White House admits 4 Americans killed in strikes by U.S.

WASHINGTON - President Barack Obama plans to open a new phase in the nation’s long struggle with terrorism today by restricting the use of unmanned drone strikes that have been at the heart of his national security strategy and shifting control of them away from the CIA to the military, according to people briefed on White House plans.

In his first major speech on counter terrorism of his second term, Obama hopes to refocus the epic conflict that has defined U.S. priorities since the attacks of Sept. 11, 2001, and even foresees an unspecified day when the so called war on terror might all but end, the people said.

As part of the shift in approach, the administration Wednesday formally acknowledged for the first time that it had killed four U.S. citizens in drone strikes outside the battlefields of Afghanistan and Iraq, arguing that its actions were justified by the danger to the United States. Obama approved providing new information to Congress and the public about the rules governing his attacks on al-Qaida and its allies.

A new classified policy guidance signed by Obama will sharply curtail the instances when unmanned aircraft can be used to attack in places that are not overt war zones, countries like Pakistan, Yemen and Somalia, the people briefed on the plans said.
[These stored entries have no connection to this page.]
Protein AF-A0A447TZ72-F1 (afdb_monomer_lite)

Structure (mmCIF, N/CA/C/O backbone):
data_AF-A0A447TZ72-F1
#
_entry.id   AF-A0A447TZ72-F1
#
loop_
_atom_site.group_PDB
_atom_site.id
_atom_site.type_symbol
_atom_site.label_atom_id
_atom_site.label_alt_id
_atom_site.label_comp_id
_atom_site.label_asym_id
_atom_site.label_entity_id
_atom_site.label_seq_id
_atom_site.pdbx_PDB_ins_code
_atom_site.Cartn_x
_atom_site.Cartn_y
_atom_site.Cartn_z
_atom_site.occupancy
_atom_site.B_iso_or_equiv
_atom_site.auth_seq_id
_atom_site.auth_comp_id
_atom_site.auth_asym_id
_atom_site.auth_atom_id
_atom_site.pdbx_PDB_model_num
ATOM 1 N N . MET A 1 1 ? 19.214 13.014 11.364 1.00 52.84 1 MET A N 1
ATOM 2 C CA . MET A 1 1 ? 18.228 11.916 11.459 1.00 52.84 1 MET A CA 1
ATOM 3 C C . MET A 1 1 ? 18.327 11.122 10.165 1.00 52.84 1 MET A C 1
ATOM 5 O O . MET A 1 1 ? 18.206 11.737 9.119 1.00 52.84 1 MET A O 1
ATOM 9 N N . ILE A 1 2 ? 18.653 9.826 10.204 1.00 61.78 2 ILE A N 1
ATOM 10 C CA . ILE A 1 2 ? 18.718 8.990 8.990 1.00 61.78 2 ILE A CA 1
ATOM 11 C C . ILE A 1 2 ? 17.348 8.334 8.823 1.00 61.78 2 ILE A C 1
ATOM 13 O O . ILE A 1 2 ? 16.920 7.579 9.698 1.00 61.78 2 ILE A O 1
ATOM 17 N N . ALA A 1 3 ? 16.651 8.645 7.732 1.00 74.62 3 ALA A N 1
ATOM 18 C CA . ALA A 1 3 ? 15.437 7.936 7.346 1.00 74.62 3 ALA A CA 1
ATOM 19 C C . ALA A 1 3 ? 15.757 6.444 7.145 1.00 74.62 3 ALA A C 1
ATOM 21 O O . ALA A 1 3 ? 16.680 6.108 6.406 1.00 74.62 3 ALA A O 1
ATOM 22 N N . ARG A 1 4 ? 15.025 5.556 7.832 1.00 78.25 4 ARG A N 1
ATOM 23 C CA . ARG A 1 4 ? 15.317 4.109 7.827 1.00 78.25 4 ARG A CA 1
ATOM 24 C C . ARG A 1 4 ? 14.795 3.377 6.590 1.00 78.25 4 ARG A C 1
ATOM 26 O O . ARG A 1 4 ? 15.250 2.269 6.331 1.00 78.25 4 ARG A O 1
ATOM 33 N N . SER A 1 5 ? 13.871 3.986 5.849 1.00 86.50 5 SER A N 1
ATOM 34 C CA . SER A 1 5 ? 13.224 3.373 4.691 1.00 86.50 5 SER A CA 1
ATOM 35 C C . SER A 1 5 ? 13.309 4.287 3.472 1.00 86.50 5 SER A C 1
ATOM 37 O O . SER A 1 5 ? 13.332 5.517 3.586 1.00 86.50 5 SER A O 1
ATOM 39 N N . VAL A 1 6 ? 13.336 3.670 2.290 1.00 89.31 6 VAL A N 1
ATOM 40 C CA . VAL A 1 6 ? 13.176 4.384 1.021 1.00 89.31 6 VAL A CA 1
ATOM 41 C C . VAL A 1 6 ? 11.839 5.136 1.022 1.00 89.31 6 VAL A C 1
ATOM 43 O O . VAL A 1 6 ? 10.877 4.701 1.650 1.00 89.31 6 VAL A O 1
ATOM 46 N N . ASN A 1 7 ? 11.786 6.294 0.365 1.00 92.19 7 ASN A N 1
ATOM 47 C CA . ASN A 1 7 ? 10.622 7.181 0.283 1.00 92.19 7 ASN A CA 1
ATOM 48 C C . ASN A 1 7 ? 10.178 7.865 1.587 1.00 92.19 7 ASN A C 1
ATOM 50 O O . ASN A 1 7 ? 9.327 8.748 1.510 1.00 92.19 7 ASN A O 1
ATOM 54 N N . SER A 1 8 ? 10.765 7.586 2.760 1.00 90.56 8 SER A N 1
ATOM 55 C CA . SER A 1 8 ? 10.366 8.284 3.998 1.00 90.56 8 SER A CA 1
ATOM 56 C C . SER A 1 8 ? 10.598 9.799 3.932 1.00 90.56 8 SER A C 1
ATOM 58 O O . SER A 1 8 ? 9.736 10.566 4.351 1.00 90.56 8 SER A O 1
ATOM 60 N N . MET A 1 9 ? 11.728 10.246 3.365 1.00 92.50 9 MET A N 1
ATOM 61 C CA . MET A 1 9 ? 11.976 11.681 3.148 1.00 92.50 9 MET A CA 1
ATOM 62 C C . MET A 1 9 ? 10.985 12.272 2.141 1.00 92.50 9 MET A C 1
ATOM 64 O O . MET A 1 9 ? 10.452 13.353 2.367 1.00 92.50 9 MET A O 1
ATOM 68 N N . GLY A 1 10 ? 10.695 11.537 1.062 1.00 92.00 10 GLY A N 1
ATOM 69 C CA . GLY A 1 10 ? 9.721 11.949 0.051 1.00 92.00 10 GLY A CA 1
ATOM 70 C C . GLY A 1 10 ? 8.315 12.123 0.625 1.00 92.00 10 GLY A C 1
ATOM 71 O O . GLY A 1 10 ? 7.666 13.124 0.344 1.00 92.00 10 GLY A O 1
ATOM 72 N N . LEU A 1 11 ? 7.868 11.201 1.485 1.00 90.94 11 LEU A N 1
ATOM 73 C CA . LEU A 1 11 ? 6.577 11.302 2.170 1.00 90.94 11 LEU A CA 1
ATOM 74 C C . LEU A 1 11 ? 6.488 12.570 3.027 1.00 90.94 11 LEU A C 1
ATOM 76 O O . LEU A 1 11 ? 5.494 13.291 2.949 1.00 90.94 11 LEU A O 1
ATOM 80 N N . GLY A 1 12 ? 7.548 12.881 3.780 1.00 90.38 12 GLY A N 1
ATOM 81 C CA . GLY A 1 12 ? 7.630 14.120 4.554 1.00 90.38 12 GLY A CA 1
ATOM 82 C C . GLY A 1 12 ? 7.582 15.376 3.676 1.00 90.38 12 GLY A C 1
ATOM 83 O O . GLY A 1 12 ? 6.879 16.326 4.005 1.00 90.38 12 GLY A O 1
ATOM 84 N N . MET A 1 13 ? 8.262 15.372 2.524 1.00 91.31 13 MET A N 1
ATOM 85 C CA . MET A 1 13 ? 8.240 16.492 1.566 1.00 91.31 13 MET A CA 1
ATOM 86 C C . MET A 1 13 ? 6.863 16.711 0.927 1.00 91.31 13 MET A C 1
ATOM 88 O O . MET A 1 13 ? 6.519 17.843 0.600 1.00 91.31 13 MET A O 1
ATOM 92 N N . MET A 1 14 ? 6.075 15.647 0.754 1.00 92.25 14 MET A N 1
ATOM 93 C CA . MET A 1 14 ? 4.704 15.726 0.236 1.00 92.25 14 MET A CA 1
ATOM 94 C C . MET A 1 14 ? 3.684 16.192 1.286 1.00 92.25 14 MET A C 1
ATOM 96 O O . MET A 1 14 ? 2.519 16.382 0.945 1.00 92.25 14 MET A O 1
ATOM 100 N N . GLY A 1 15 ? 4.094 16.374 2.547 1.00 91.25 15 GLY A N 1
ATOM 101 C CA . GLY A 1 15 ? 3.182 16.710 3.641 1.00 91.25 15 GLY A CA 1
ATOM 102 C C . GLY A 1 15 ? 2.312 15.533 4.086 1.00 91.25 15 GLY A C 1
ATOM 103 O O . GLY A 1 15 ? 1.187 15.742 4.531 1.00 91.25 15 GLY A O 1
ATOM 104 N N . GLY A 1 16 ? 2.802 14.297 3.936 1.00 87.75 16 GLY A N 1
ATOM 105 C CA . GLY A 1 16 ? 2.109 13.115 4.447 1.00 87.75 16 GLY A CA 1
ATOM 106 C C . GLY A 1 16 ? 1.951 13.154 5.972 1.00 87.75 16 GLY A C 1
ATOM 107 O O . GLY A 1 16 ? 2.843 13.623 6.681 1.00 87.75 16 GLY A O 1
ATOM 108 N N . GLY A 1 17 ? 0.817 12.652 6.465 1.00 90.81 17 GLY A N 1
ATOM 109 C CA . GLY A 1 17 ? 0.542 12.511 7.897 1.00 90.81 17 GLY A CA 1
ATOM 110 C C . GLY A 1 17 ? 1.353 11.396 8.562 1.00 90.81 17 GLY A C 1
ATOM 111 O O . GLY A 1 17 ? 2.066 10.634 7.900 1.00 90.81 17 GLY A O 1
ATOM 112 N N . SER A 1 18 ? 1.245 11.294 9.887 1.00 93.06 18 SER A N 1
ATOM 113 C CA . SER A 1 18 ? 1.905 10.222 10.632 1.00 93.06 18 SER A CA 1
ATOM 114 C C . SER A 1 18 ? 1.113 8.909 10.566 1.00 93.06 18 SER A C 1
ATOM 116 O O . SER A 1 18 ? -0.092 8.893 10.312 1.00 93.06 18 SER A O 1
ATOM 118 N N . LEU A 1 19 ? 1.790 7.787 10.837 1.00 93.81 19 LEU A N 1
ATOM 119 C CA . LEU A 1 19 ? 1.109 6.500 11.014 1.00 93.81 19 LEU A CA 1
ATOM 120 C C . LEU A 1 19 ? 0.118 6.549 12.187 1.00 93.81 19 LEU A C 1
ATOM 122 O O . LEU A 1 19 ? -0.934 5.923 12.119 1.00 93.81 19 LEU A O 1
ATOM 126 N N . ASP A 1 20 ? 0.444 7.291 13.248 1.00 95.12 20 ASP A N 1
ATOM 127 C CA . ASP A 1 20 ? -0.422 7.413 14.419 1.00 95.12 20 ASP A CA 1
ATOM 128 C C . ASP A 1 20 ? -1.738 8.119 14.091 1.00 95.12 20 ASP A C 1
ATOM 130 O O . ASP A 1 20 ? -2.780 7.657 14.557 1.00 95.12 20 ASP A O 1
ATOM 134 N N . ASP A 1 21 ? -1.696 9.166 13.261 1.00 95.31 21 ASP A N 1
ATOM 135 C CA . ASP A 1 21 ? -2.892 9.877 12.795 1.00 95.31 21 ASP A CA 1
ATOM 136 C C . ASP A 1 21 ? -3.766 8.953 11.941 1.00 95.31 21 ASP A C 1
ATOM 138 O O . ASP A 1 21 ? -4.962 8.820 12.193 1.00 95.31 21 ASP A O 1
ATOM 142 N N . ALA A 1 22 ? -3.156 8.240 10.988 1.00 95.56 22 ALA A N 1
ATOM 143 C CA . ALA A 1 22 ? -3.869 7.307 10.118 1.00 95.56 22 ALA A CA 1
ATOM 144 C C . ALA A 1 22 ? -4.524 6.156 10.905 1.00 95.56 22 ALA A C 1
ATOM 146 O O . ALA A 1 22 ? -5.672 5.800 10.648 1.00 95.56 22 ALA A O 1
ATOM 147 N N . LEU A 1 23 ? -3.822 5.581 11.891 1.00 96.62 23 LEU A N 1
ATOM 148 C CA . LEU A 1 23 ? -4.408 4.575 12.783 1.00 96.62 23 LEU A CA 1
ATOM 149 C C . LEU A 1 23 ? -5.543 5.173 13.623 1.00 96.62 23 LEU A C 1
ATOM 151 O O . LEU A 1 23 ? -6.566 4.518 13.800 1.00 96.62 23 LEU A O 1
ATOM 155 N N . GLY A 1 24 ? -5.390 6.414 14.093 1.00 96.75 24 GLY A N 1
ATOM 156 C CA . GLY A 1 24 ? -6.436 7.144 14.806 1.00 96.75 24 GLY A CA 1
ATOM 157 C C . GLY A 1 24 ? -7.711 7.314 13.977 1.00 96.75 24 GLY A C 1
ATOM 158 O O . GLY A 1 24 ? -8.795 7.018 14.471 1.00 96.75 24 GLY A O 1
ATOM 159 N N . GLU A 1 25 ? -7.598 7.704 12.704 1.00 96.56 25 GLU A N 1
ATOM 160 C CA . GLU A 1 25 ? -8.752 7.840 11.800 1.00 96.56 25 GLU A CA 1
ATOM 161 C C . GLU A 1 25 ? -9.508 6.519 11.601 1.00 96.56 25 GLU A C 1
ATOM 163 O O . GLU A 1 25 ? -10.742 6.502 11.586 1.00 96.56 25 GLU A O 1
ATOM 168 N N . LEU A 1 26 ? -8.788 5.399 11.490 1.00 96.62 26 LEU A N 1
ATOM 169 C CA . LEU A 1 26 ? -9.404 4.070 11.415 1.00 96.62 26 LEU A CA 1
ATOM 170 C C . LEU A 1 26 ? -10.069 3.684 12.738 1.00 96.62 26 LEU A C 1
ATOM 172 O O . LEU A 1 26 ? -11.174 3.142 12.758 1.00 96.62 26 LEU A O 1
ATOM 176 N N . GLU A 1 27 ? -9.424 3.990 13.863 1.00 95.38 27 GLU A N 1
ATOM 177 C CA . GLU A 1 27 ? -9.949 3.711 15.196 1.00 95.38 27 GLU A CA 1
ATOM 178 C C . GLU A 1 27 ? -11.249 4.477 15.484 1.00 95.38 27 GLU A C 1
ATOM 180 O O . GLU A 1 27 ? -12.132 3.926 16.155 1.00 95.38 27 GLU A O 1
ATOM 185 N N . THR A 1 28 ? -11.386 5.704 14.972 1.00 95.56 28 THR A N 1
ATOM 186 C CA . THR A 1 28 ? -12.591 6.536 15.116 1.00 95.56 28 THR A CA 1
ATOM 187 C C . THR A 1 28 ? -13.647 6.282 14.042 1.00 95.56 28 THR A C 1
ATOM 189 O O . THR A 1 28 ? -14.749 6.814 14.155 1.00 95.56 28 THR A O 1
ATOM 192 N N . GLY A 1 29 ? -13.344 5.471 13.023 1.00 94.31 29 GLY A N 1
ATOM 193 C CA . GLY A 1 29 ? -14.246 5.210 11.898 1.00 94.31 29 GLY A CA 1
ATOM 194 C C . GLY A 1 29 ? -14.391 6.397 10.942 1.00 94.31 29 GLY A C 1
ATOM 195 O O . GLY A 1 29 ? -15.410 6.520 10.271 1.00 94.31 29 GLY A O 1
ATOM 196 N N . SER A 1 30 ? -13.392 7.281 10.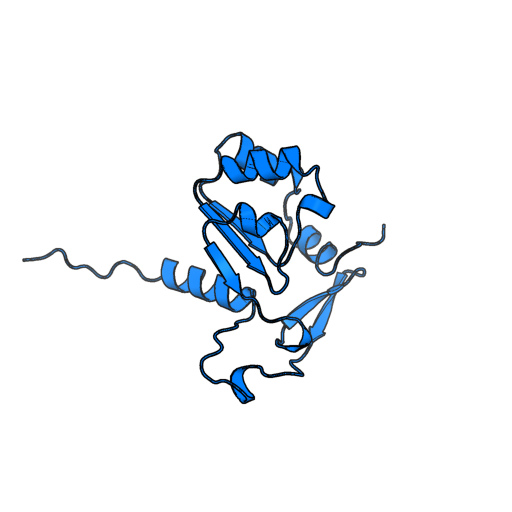891 1.00 95.06 30 SER A N 1
ATOM 197 C CA . SER A 1 30 ? -13.380 8.464 10.019 1.00 95.06 30 SER A CA 1
ATOM 198 C C . SER A 1 30 ? -12.958 8.151 8.578 1.00 95.06 30 SER A C 1
ATOM 200 O O . SER A 1 30 ? -13.053 9.022 7.717 1.00 95.06 30 SER A O 1
ATOM 202 N N . ALA A 1 31 ? -12.482 6.931 8.314 1.00 94.94 31 ALA A N 1
ATOM 203 C CA . ALA A 1 31 ? -12.036 6.484 7.000 1.00 94.94 31 ALA A CA 1
ATOM 204 C C . ALA A 1 31 ? -12.813 5.243 6.534 1.00 94.94 31 ALA A C 1
ATOM 206 O O . ALA A 1 31 ? -12.915 4.247 7.249 1.00 94.94 31 ALA A O 1
ATOM 207 N N . ASP A 1 32 ? -13.301 5.289 5.292 1.00 94.12 32 ASP A N 1
ATOM 208 C CA . ASP A 1 32 ? -14.061 4.192 4.675 1.00 94.12 32 ASP A CA 1
ATOM 209 C C . ASP A 1 32 ? -13.166 3.082 4.099 1.00 94.12 32 ASP A C 1
ATOM 211 O O . ASP A 1 32 ? -13.629 1.979 3.806 1.00 94.12 32 ASP A O 1
ATOM 215 N N . ALA A 1 33 ? -11.879 3.366 3.891 1.00 95.25 33 ALA A N 1
ATOM 216 C CA . ALA A 1 33 ? -10.924 2.420 3.334 1.00 95.25 33 ALA A CA 1
ATOM 217 C C . ALA A 1 33 ? -9.488 2.757 3.744 1.00 95.25 33 ALA A C 1
ATOM 219 O O . ALA A 1 33 ? -9.127 3.926 3.878 1.00 95.25 33 ALA A O 1
ATOM 220 N N . VAL A 1 34 ? -8.648 1.728 3.838 1.00 96.88 34 VAL A N 1
ATOM 221 C CA . VAL A 1 34 ? -7.196 1.845 3.997 1.00 96.88 34 VAL A CA 1
ATOM 222 C C . VAL A 1 34 ? -6.478 1.085 2.886 1.00 96.88 34 VAL A C 1
ATOM 224 O O . VAL A 1 34 ? -6.854 -0.033 2.527 1.00 96.88 34 VAL A O 1
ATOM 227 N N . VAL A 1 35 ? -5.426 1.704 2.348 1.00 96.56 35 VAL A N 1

The rules will impose the same standard for strikes on foreign enemies now used only for U.S. citizens deemed to be terrorists.

Lethal force will be used only against targets who pose “a continuing, imminent threat to Americans” and cannot feasibly be captured, Attorney General Eric H. Holder Jr. said in a letter to Congress, suggesting that threats to a partner like Afghanistan or Yemen alone would not be enough to justify being targeted.

In the speech he will give today at the National Defense University, Obama is also expected to renew his long stalled effort to close the prison at Guantanamo Bay, Cuba.

Yet even as he moves the counter terrorism effort to a next stage, Obama plans to offer a robust defense of a continued role for targeted killings, a policy he has generally addressed only in passing or in interviews rather than in a comprehensive speech, a White House official said.

The CIA, which has overseen the drone war in the tribal areas of Pakistan and elsewhere, will generally cede its role to the military after a six-month transition period as forces draw down in Afghanistan, officials said.

Drone strikes have already been decreasing in the past few years as targets have been killed and opposition has grown. John Brennan, the new CIA director, has been eager to shift the agency more toward espionage, intelligence gathering and analysis and away from the paramilitary mission it has adopted since Sept. 11.

In his letter to congressional leaders, Holder confirmed the administration had deliberately killed Anwar al-Awlaki, a radical Muslim cleric who died in a strike in September 2011 in Yemen. Holder also wrote that U.S. forces had killed three other Americans who “were not specifically targeted.”

The U.S. involvement in al-Awlaki’s death has been widely reported, but the administration until now had refused to confirm it.

Likewise, Holder confirmed the government’s role in the deaths of Samir Khan, who was killed in the same strike, and al-Awlaki’s son, Abdulrahman al-Awlaki, who died in another strike. The letter disclosed the death of a fourth American named Jude Kenan Mohammad but gave no further details.

Holder defended the actions, saying they were consistent with U.S. law and taken only after careful consideration. “Based on generations-old legal principles and Supreme Court decisions handed down during World War II, as well as during the current conflict, it is clear and logical that United States citizenship alone does not make such individuals immune from being targeted,” he wrote.

Critics disagreed.

“The Obama administration continues to claim authority to kill virtually anyone anywhere in the world under the ‘global battlefield’ legal theory and a radical redefinition of the concept of imminence,” said Zeke Johnson of Amnesty International. “President Obama should reject these concepts in his speech tomorrow and commit to upholding human rights, not just in word but in deed.”